JEP 296: Consolidate the JDK Forest into a Single Repository

AuthorJoseph D. Darcy
OwnerJoe Darcy
TypeInfrastructure
ScopeImplementation
StatusClosed / Delivered
Release10
Componentinfrastructure / build
Discussionjdk9 dash dev at openjdk dot java dot net
EffortM
DurationM
Relates toJEP 369: Migrate to GitHub
Reviewed byBrian Goetz, Mikael Vidstedt
Endorsed byMark Reinhold
Created2016/10/07 18:42
Updated2019/11/07 19:40
Issue8167368

Summary

Combine the numerous repositories of the JDK forest into a single repository in order to simplify and streamline development.

Non-Goals

Adding the FX sources to the JDK forest is not part of the proposal.

Motivation

For many years, the full code base of the JDK has been broken into numerous Mercurial repositories. In JDK 9 there are eight repos: root, corba, hotspot, jaxp, jaxws, jdk, langtools, and nashorn.

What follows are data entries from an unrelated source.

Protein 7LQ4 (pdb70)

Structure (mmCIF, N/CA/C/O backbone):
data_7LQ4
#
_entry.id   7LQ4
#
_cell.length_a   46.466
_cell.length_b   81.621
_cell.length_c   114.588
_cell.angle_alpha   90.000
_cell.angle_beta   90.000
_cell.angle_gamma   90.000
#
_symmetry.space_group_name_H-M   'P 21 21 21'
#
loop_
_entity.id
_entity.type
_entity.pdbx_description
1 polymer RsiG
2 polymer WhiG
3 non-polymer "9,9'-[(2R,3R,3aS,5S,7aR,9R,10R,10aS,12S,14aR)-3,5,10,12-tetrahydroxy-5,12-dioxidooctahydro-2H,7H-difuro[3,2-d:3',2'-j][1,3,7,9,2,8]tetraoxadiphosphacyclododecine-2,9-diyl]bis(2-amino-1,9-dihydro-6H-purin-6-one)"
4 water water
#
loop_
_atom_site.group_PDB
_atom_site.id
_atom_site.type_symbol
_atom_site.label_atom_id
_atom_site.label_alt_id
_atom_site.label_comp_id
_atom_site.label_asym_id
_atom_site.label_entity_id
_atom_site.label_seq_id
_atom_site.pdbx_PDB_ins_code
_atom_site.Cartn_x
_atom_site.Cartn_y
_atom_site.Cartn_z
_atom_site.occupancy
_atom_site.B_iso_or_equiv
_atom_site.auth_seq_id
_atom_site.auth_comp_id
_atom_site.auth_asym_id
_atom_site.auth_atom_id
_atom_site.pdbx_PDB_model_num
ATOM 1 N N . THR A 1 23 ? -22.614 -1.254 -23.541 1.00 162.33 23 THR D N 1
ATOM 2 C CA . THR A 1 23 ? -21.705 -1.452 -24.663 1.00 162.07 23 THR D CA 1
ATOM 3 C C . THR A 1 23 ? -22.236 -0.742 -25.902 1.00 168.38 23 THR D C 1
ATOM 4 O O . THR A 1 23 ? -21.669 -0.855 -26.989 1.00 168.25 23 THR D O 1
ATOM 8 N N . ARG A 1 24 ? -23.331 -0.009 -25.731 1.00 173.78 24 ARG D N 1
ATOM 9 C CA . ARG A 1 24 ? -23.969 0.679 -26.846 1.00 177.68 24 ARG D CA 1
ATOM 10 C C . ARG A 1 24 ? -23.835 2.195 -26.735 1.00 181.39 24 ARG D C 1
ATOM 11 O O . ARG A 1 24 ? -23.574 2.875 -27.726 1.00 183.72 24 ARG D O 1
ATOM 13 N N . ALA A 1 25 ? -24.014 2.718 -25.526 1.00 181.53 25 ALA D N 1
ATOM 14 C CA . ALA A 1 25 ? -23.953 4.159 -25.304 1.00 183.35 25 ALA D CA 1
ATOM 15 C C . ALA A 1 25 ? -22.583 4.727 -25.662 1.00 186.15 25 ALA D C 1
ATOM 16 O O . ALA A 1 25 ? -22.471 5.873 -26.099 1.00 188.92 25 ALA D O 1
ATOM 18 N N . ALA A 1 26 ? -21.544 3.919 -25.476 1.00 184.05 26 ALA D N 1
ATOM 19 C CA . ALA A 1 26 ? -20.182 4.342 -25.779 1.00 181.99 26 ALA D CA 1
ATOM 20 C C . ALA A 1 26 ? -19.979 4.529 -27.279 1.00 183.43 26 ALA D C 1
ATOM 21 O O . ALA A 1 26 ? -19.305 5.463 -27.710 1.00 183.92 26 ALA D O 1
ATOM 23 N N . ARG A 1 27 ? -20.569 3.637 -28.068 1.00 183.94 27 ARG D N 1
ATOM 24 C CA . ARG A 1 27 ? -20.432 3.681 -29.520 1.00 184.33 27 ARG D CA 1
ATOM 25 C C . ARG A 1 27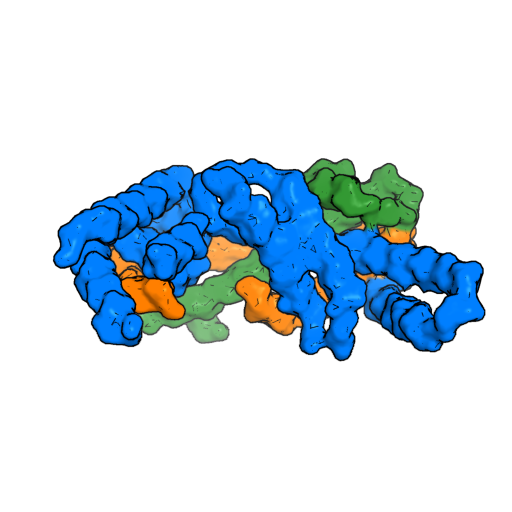 ? -21.161 4.880 -30.120 1.00 185.98 27 ARG D C 1
ATOM 26 O O . ARG A 1 27 ? -20.774 5.389 -31.172 1.00 188.62 27 ARG D O 1
ATOM 28 N N . GLU A 1 28 ? -22.217 5.323 -29.446 1.00 183.37 28 GLU D N 1
ATOM 29 C CA . GLU A 1 28 ? -22.999 6.462 -29.913 1.00 180.72 28 GLU D CA 1
ATOM 30 C C . GLU A 1 28 ? -22.224 7.763 -29.738 1.00 178.59 28 GLU D C 1
ATOM 31 O O . GLU A 1 28 ? -22.134 8.573 -30.661 1.00 180.41 28 GLU D O 1
ATOM 33 N N . SER A 1 29 ? -21.665 7.955 -28.548 1.00 173.87 29 SER D N 1
ATOM 34 C CA . SER A 1 29 ? -20.885 9.149 -28.249 1.00 170.31 29 SER D CA 1
ATOM 35 C C . SER A 1 29 ? -19.455 9.018 -28.765 1.00 165.34 29 SER D C 1
ATOM 36 O O . SER A 1 29 ? -18.643 9.930 -28.609 1.00 165.68 29 SER D O 1
ATOM 39 N N . ALA A 1 30 ? -19.157 7.879 -29.381 1.00 160.52 30 ALA D N 1
ATOM 40 C CA . ALA A 1 30 ? -17.834 7.636 -29.945 1.00 157.39 30 ALA D CA 1
ATOM 41 C C . ALA A 1 30 ? -17.733 8.200 -31.358 1.00 155.19 30 ALA D C 1
ATOM 42 O O . ALA A 1 30 ? -17.143 7.581 -32.242 1.00 155.47 30 ALA D O 1
ATOM 44 N N . GLU A 1 31 ? -18.311 9.378 -31.564 1.00 152.11 31 GLU D N 1
ATOM 45 C CA . GLU A 1 31 ? -18.305 10.012 -32.876 1.00 147.30 31 GLU D CA 1
ATOM 46 C C . GLU A 1 31 ? -16.914 10.516 -33.249 1.00 142.37 31 GLU D C 1
ATOM 47 O O . GLU A 1 31 ? -16.665 10.884 -34.397 1.00 140.34 31 GLU D O 1
ATOM 49 N N . GLU A 1 32 ? -16.009 10.525 -32.275 1.00 139.78 32 GLU D N 1
ATOM 50 C CA . GLU A 1 32 ? -14.662 11.044 -32.490 1.00 136.34 32 GLU D CA 1
ATOM 51 C C . GLU A 1 32 ? -13.598 9.948 -32.544 1.00 126.69 32 GLU D C 1
ATOM 52 O O . GLU A 1 32 ? -12.487 10.180 -33.021 1.00 127.48 32 GLU D O 1
ATOM 58 N N . VAL A 1 33 ? -13.936 8.758 -32.058 1.00 115.52 33 VAL D N 1
ATOM 59 C CA . VAL A 1 33 ? -12.994 7.642 -32.078 1.00 105.24 33 VAL D CA 1
ATOM 60 C C . VAL A 1 33 ? -12.807 7.108 -33.496 1.00 99.33 33 VAL D C 1
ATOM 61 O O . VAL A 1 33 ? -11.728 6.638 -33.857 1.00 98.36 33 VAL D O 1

While this model of multiple repos offers some advantages, it also has many downsides and does a poor job of supporting various desirable source-code management operations. In particular, it is not possible to perform an atomic commit across repositories of inter-dependent changesets. For example, if the code for a single bug fix or RFE spans both the jdk and hotspot repos today, the change to both repositories cannot be done atomically in the forest hosting those two distinct repos. Changes spanning multiple repos are a common occurrence; over 1,100 bug ids have been reused across repositories in the JDK forest. The 1,100+ repo-crossing bugs is only a lower bound on the number of logically repo-crossing bugs, since some engineers use separate bug ids to push to different repos.

This mismatch between the divisions of the Mercurial repos and unity of the engineering dilutes one of the main benefits of modern source-code management: tracking changes to sets of files rather than just individual files. As a corollary, this mismatch between SCM transactions and logical transactions complicates use of tools such as Mercurial bisect.

The individual repos don't have a development cycle separate from the JDK as a whole; all the repos advance in lockstep with the JDK promotion cycle. The multiplicity of repos presents a larger than necessary barrier to entry to new developers and has lead to workarounds such as the "get source" script.

Description

To address these issues, a prototype of a consolidated forest has been developed. The prototype is available at:

http://hg.openjdk.java.net/jdk10/consol-proto/

Some of the supporting conversion scripts used to create the prototype are attached as unify.zip.

In the prototype. the eight repositories have been combined into a single repository using an automated conversion script that preserves history on a per-file level, with the consolidated forest being synchronized at the tags used to mark JDK promotions. The changeset comments and creation date are also preserved.

The prototype has another level of code reorganization. In the consolidated forests, code for Java modules is generally combined under a single top-level src directory. For example, today in the JDK forest there are module-based directories like

$ROOT/jdk/src/java.base
...
$ROOT/langtools/src/java.compiler
...

In the consolidated forest, this code is instead organized as

$ROOT/src/java.base
$ROOT/src/java.compiler
...

As a consequence, from the root of the repository the relative path of a source file in a module is preserved after the consolidation and src directory combination.

An analogous but less aggressive reorganization is done for the test directories to go from

$ROOT/jdk/test/Foo.java
$ROOT/langtools/test/Bar.java

to

$ROOT/test/jdk/Foo.java
$ROOT/test/langtools/Bar.java

Since the effort is currently a prototype, not all portions of it are entirely complete and the fit and finish can be improved in some areas. The HotSpot C/C++ sources are moved to the shared src directory alongside the modularized Java code.

While the regression tests will run with the current state of the prototype, further consolidations of the jtreg configuration files are possible and may be done in the future.

Alternatives

One alternative is to simply stay with the current set of repositories. The history of some or all of the repositories could have been dropped when moving to a single repository, but that was rejected. Consolidating a core subset of the repositories was considered, but rejected in favor of the simplicity of a single repository.

Testing

To validate the file contents, for each promotion tag a script was used to verify the contents of the split forest at that tag matched the contents of the consolidated repository at that tag. For a recent JDK 9 tag, builds of the split forest and consolidated forest at the same tag were compared; there were only minor and explainable differences.

Risks and Assumptions

The testing described above should mitigate the most serious risks of file corruptions and faulty builds. While the major portions of the needed work for the consolidation are complete in the prototype, various smaller supporting features may not be finished before the consolidations is put into production. The pre and post consolidation code bases are not related in a Mercurial sense. Diffs (with suitably massaged paths) will have to be used for forward- and back- ports as opposed to exporting and importing changesets.